Background: Identified aetiological factors for chronic widespread pain (CWP) are largely related to emotional and behavioural factors, but current management leads to modest improvement in symptoms. Vitamin D deficiency has been suggested as a new modifiable risk factor for CWP.

Objective: To examine the association between vitamin D status (measured by 25-hydroxyvitamin D (25(OH)D)) and CWP in a nationwide population sample of white British adults, accounting for potential mediating and confounding lifestyle factors.

Methods: 9377 participants born 1 week in March 1958, in England, Scotland or Wales and completing a biomedical assessment at age 45; 6824 eligible participants had data on 25(OH)D and completed pain manikins.

Results: Prevalence of CWP varied by 25(OH)D concentration in women but not in men, with the lowest prevalence observed for women with 75–99 nmol/l (14.4% for <25 nmol/l, 14.8% for 25–49 nmol/l, 11.6% for 50–74 nmo/l, 8.2% for 75–99 nmol/l and 9.8% for participants with ⩾100 nmol/l). There was an interaction between 25(OH)D concentration and gender in relation to CWP (interaction, p = 0.006), which was not fully explained by differences in lifestyle or social factors (adjusted interaction, p = 0.03). For women, the association between 25(OH)D concentration and CWP persisted after full adjustment (odds ratio (OR) for <75 nmol/l vs 75–99 nmol/l 1.57, 95% CI 1.09 to 2.26), while no evidence for an association was apparent in men (OR = 1.03, 95% CI 0.75 to 1.43).

Conclusion: Current vitamin D status was associated with CWP in women but not in men. Follow-up studies are needed to evaluate whether higher vitamin D intake might have beneficial effects on the risk of CWP.

Footnotes

  • Competing interests: None.

  • Funding: Data collection at age 44-46 years and support for KA and DJB was provided by the UK Medical Research Council (grant G0000934), 25(OH)D assays were funded by the BUPA Foundation.
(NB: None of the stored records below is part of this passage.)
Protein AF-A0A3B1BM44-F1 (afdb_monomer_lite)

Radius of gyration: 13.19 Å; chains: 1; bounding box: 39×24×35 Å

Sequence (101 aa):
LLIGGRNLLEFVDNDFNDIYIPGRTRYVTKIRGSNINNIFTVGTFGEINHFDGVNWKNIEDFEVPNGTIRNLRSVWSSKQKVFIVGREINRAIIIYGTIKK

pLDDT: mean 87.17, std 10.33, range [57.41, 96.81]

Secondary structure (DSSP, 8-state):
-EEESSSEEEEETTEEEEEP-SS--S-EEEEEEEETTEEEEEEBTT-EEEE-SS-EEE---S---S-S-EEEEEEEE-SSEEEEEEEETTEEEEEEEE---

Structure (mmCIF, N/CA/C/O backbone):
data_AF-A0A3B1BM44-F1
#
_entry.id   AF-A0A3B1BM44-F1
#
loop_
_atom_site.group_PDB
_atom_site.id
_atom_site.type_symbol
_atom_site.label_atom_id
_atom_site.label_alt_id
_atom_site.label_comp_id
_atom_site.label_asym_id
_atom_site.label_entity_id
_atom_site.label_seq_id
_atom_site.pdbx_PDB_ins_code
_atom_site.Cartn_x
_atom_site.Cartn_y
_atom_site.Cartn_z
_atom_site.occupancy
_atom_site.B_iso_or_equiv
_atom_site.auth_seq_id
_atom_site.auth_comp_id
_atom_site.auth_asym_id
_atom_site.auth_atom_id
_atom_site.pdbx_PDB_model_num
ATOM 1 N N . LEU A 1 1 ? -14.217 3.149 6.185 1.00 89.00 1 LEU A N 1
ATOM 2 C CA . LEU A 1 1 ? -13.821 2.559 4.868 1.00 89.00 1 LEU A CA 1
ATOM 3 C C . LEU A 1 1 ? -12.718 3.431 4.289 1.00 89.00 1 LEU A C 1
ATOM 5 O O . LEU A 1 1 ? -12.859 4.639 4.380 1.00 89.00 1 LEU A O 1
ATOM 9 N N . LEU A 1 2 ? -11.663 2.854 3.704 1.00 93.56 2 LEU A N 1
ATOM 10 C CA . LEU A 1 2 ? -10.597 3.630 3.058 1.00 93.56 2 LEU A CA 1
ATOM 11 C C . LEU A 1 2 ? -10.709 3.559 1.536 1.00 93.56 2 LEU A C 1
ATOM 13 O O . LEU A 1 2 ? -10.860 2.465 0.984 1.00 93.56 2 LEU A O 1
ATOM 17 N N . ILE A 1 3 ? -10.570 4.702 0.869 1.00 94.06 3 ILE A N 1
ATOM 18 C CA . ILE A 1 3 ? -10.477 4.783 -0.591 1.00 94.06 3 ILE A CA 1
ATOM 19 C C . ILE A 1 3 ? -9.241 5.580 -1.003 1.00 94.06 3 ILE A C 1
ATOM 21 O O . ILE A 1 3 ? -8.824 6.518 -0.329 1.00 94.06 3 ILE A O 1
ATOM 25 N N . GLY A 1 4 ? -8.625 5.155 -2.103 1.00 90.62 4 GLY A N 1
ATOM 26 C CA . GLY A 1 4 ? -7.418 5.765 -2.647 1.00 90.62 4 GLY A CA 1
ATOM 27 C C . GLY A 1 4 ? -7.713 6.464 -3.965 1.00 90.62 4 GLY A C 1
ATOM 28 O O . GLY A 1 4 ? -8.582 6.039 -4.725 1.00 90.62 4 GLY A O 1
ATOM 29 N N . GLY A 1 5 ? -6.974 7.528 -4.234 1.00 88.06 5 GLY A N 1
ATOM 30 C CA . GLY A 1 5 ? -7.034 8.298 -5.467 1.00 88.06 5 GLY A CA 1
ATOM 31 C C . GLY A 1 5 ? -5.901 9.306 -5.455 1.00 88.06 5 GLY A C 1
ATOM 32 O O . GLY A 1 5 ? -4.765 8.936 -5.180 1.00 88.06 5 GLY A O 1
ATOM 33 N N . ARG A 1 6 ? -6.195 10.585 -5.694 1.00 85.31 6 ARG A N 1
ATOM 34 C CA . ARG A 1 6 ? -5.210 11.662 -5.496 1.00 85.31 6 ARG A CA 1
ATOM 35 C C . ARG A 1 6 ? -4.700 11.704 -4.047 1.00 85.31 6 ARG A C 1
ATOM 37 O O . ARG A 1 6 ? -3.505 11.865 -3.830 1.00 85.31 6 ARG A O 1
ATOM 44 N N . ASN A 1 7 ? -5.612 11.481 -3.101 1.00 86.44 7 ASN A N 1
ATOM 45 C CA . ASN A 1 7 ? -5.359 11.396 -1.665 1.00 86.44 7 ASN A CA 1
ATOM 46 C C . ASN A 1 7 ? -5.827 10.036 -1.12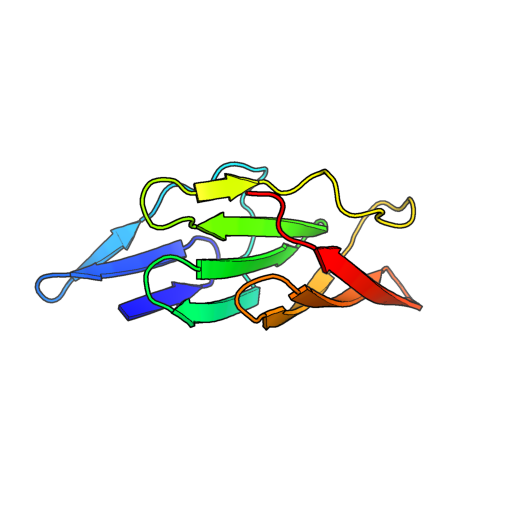1 1.00 86.44 7 ASN A C 1
ATOM 48 O O . ASN A 1 7 ? -6.405 9.218 -1.849 1.00 86.44 7 ASN A O 1
ATOM 52 N N . LEU A 1 8 ? -5.577 9.806 0.166 1.00 91.62 8 LEU A N 1
ATOM 53 C CA . LEU A 1 8 ? -6.233 8.762 0.942 1.00 91.62 8 LEU A CA 1
ATOM 54 C C . LEU A 1 8 ? -7.432 9.387 1.657 1.00 91.62 8 LEU A C 1
ATOM 56 O O . LEU A 1 8 ? -7.260 10.378 2.360 1.00 91.62 8 LEU A O 1
ATOM 60 N N . LEU A 1 9 ? -8.618 8.808 1.485 1.00 93.62 9 LEU A N 1
ATOM 61 C CA . LEU A 1 9 ? -9.834 9.268 2.151 1.00 93.62 9 LEU A CA 1
ATOM 62 C C . LEU A 1 9 ? -10.367 8.197 3.097 1.00 93.62 9 LEU A C 1
ATOM 64 O O . LEU A 1 9 ? -10.338 7.002 2.774 1.00 93.62 9 LEU A O 1
ATOM 68 N N . GLU A 1 10 ? -10.920 8.639 4.220 1.00 94.50 10 GLU A N 1
ATOM 69 C CA . GLU A 1 10 ? -11.700 7.811 5.130 1.00 94.50 10 GLU A CA 1
ATOM 70 C C . GLU A 1 10 ? -13.167 8.210 5.111 1.00 94.50 10 GLU A C 1
ATOM 72 O O . GLU A 1 10 ? -13.508 9.380 5.256 1.00 94.50 10 GLU A O 1
ATOM 77 N N . PHE A 1 11 ? -14.036 7.215 4.959 1.00 95.50 11 PHE A N 1
ATOM 78 C CA . PHE A 1 11 ? -15.470 7.391 5.136 1.00 95.50 11 PHE A CA 1
ATOM 79 C C . PHE A 1 11 ? -15.844 7.287 6.617 1.00 95.50 11 PHE A C 1
ATOM 81 O O . PHE A 1 11 ? -15.719 6.193 7.190 1.00 95.50 11 PHE A O 1
ATOM 88 N N . VAL A 1 12 ? -16.315 8.395 7.190 1.00 95.88 12 VAL A N 1
ATOM 89 C CA . VAL A 1 12 ? -16.743 8.556 8.590 1.00 95.88 12 VAL A CA 1
ATOM 90 C C . VAL A 1 12 ? -18.020 9.396 8.608 1.00 95.88 12 VAL A C 1
ATOM 92 O O . VAL A 1 12 ? -18.102 10.381 7.886 1.00 95.88 12 VAL A O 1
ATOM 95 N N . ASP A 1 13 ? -19.021 9.004 9.399 1.00 96.00 13 ASP A N 1
ATOM 96 C CA . ASP A 1 13 ? -20.261 9.775 9.612 1.00 96.00 13 ASP A CA 1
ATOM 97 C C . ASP A 1 13 ? -20.956 10.269 8.329 1.00 96.00 13 ASP A C 1
ATOM 99 O O . ASP A 1 13 ? -21.473 11.380 8.257 1.00 96.00 13 ASP A O 1
ATOM 103 N N . ASN A 1 14 ? -21.010 9.400 7.315 1.00 95.81 14 ASN A N 1
ATOM 104 C CA . ASN A 1 14 ? -21.607 9.679 6.006 1.00 95.81 14 ASN A CA 1
ATOM 105 C C . ASN A 1 14 ? -20.866 10.733 5.156 1.00 95.81 14 ASN A C 1
ATOM 107 O O . ASN A 1 14 ? -21.441 11.252 4.200 1.00 95.81 14 ASN A O 1
ATOM 111 N N . ASP A 1 15 ? -19.591 11.001 5.453 1.00 96.81 15 ASP A N 1
ATOM 112 C CA . ASP A 1 15 ? -18.732 11.899 4.676 1.00 96.81 15 ASP A CA 1
ATOM 113 C C . ASP A 1 15 ? -17.322 11.315 4.450 1.00 96.81 15 ASP A C 1
ATOM 115 O O . ASP A 1 15 ? -16.900 10.369 5.122 1.00 96.81 15 ASP A O 1
ATOM 119 N N . PHE A 1 16 ? -16.591 11.855 3.472 1.00 95.69 16 PHE A N 1
ATOM 120 C CA . PHE A 1 16 ? -15.207 11.492 3.168 1.00 95.69 16 PHE A CA 1
ATOM 121 C C . PHE A 1 16 ? -14.232 12.563 3.655 1.00 95.69 16 PHE A C 1
ATOM 123 O O . PHE A 1 16 ? -14.224 13.684 3.156 1.00 95.69 16 PHE A O 1
ATOM 130 N N . ASN A 1 17 ? -13.336 12.171 4.557 1.00 94.50 17 ASN A N 1
ATOM 131 C CA . ASN A 1 17 ? -12.302 13.041 5.108 1.00 94.50 17 ASN A CA 1
ATOM 132 C C . ASN A 1 17 ? -10.927 12.704 4.525 1.00 94.50 17 ASN A C 1
ATOM 134 O O . ASN A 1 17 ? -10.576 11.528 4.390 1.00 94.50 17 ASN A O 1
ATOM 138 N N . ASP A 1 18 ? -10.131 13.729 4.218 1.00 91.94 18 ASP A N 1
ATOM 139 C CA . ASP A 1 18 ? -8.732 13.559 3.820 1.00 91.94 18 ASP A CA 1
ATOM 140 C C . ASP A 1 18 ? -7.886 13.026 4.986 1.00 91.94 18 ASP A C 1
ATOM 142 O O . ASP A 1 18 ? -7.854 13.601 6.074 1.00 91.94 18 ASP A O 1
ATOM 146 N N . ILE A 1 19 ? -7.138 11.950 4.732 1.00 91.69 19 ILE A N 1
ATOM 147 C CA . ILE A 1 19 ? -6.086 11.465 5.623 1.00 91.69 19 ILE A CA 1
ATOM 148 C C . ILE A 1 19 ? -4.741 11.987 5.130 1.00 91.69 19 ILE A C 1
ATOM 150 O O . ILE A 1 19 ? -4.315 11.719 4.002 1.00 91.69 19 ILE A O 1
ATOM 154 N N . TYR A 1 20 ? -4.014 12.653 6.026 1.00 88.50 20 TYR A N 1
ATOM 155 C CA . TYR A 1 20 ? -2.612 12.961 5.795 1.00 88.50 20 TYR A CA 1
ATOM 156 C C . TYR A 1 20 ? -1.767 11.680 5.819 1.00 88.50 20 TYR A C 1
ATOM 158 O O . TYR A 1 20 ? -1.705 10.975 6.828 1.00 88.50 20 TYR A O 1
ATOM 166 N N . ILE A 1 21 ? -1.072 11.413 4.714 1.00 88.06 21 ILE A N 1
ATOM 167 C CA . ILE A 1 21 ? -0.019 10.400 4.634 1.00 88.06 21 ILE A CA 1
ATOM 168 C C . ILE A 1 21 ? 1.311 11.098 4.316 1.00 88.06 21 ILE A C 1
ATOM 170 O O . ILE A 1 21 ? 1.352 11.938 3.411 1.00 88.06 21 ILE A O 1
ATOM 174 N N . PRO A 1 22 ? 2.395 10.793 5.048 1.00 84.56 22 PRO A N 1
ATOM 175 C CA . PRO A 1 22 ? 3.702 11.380 4.781 1.00 84.56 22 PRO A CA 1
ATOM 176 C C . PRO A 1 22 ? 4.239 10.916 3.420 1.00 84.56 22 PRO A C 1
ATOM 178 O O . PRO A 1 22 ? 4.087 9.754 3.055 1.00 84.56 22 PRO A O 1
ATOM 181 N N . GLY A 1 23 ? 4.887 11.815 2.678 1.00 75.69 23 GLY A N 1
ATOM 182 C CA . GLY A 1 23 ? 5.427 11.527 1.347 1.00 75.69 23 GLY A CA 1
ATOM 183 C C . GLY A 1 23 ? 5.205 12.668 0.355 1.00 75.69 23 GLY A C 1
ATOM 184 O O . GLY A 1 23 ? 4.824 13.778 0.725 1.00 75.69 23 GLY A O 1
ATOM 185 N N . ARG A 1 24 ? 5.457 12.400 -0.928 1.00 67.62 24 ARG A N 1
ATOM 186 C CA . ARG A 1 24 ? 5.200 13.322 -2.045 1.00 67.62 24 ARG A CA 1
ATOM 187 C C . ARG A 1 24 ? 3.849 12.967 -2.666 1.00 67.62 24 ARG A C 1
ATOM 189 O O . ARG A 1 24 ? 3.788 12.588 -3.835 1.00 67.62 24 ARG A O 1
ATOM 196 N N . THR A 1 25 ? 2.787 13.078 -1.874 1.00 61.53 25 THR A N 1
ATOM 197 C CA . THR A 1 25 ? 1.456 12.545 -2.180 1.00 61.53 25 THR A CA 1
ATOM 198 C C . THR A 1 25 ? 0.988 12.994 -3.556 1.00 61.53 25 THR A C 1
ATOM 200 O O . THR A 1 25 ? 0.716 14.176 -3.784 1.00 61.53 25 THR A O 1
ATOM 203 N N . ARG A 1 26 ? 0.933 12.060 -4.512 1.00 70.38 26 ARG A N 1
ATOM 204 C CA . ARG A 1 26 ? 0.387 12.360 -5.844 1.00 70.38 26 ARG A CA 1
ATOM 205 C C . ARG A 1 26 ? -0.735 11.423 -6.247 1.00 70.38 26 ARG A C 1
ATOM 207 O O . ARG A 1 26 ? -1.712 11.938 -6.774 1.00 70.38 26 ARG A O 1
ATOM 214 N N . TYR A 1 27 ? -0.639 10.117 -5.984 1.00 89.06 27 TYR A N 1
ATOM 215 C CA . TYR A 1 27 ? -1.728 9.167 -6.245 1.00 89.06 27 TYR A CA 1
ATOM 216 C C . TYR A 1 27 ? -1.533 7.828 -5.513 1.00 89.06 27 TYR A C 1
ATOM 218 O O . TYR A 1 27 ? -0.556 7.121 -5.770 1.00 89.06 27 TYR A O 1
ATOM 226 N N . VAL A 1 28 ? -2.514 7.433 -4.698 1.00 92.62 28 VAL A N 1
ATOM 227 C CA . VAL A 1 28 ? -2.662 6.097 -4.102 1.00 92.62 28 VAL A CA 1
ATOM 228 C C . VAL A 1 28 ? -3.360 5.178 -5.103 1.00 92.62 28 VAL A C 1
ATOM 230 O O . VAL A 1 28 ? -4.546 5.323 -5.390 1.00 92.62 28 VAL A O 1
ATOM 233 N N . THR A 1 29 ? -2.627 4.205 -5.637 1.00 93.50 29 THR A N 1
ATOM 234 C CA . THR A 1 29 ? -3.129 3.261 -6.648 1.00 93.50 29 THR A CA 1
ATOM 235 C C . THR A 1 29 ? -3.723 2.002 -6.026 1.00 93.50 29 THR A C 1
ATOM 237 O O . THR A 1 29 ? -4.607 1.377 -6.614 1.00 93.50 29 THR A O 1
ATOM 240 N N . LYS A 1 30 ? -3.242 1.605 -4.843 1.00 95.19 30 LYS A N 1
ATOM 241 C CA . LYS A 1 30 ? -3.739 0.432 -4.125 1.00 95.19 30 LYS A CA 1
ATOM 242 C C . LYS A 1 30 ? -3.646 0.628 -2.620 1.00 95.19 30 LYS A C 1
ATOM 244 O O . LYS A 1 30 ? -2.658 1.144 -2.106 1.00 95.19 30 LYS A O 1
ATOM 249 N N . ILE A 1 31 ? -4.668 0.120 -1.937 1.00 95.56 31 ILE A N 1
ATOM 250 C CA . ILE A 1 31 ? -4.739 -0.010 -0.483 1.00 95.56 31 ILE A CA 1
ATOM 251 C C . ILE A 1 31 ? -4.898 -1.495 -0.144 1.00 95.56 31 ILE A C 1
ATOM 253 O O . ILE A 1 31 ? -5.636 -2.221 -0.823 1.00 95.56 31 ILE A O 1
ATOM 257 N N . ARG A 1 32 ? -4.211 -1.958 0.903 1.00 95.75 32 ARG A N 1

EH is funded by the Department of Health (UK) Public Health Career Scientist Award. This work was undertaken at Great Ormond Street Hospital/University College London, Institute of Child Health, which received a proportion of funding from the Department of Health’s National Institute of Health Research (“Biomedical Research Centres” funding). The Medical Research Council provides funds for the MRC Centre of Epidemiology for Child Health.

  • Ethics approval: Ethical approval was obtained from the South East Multi-Centre Research Ethics Committee (ref 01/1/44).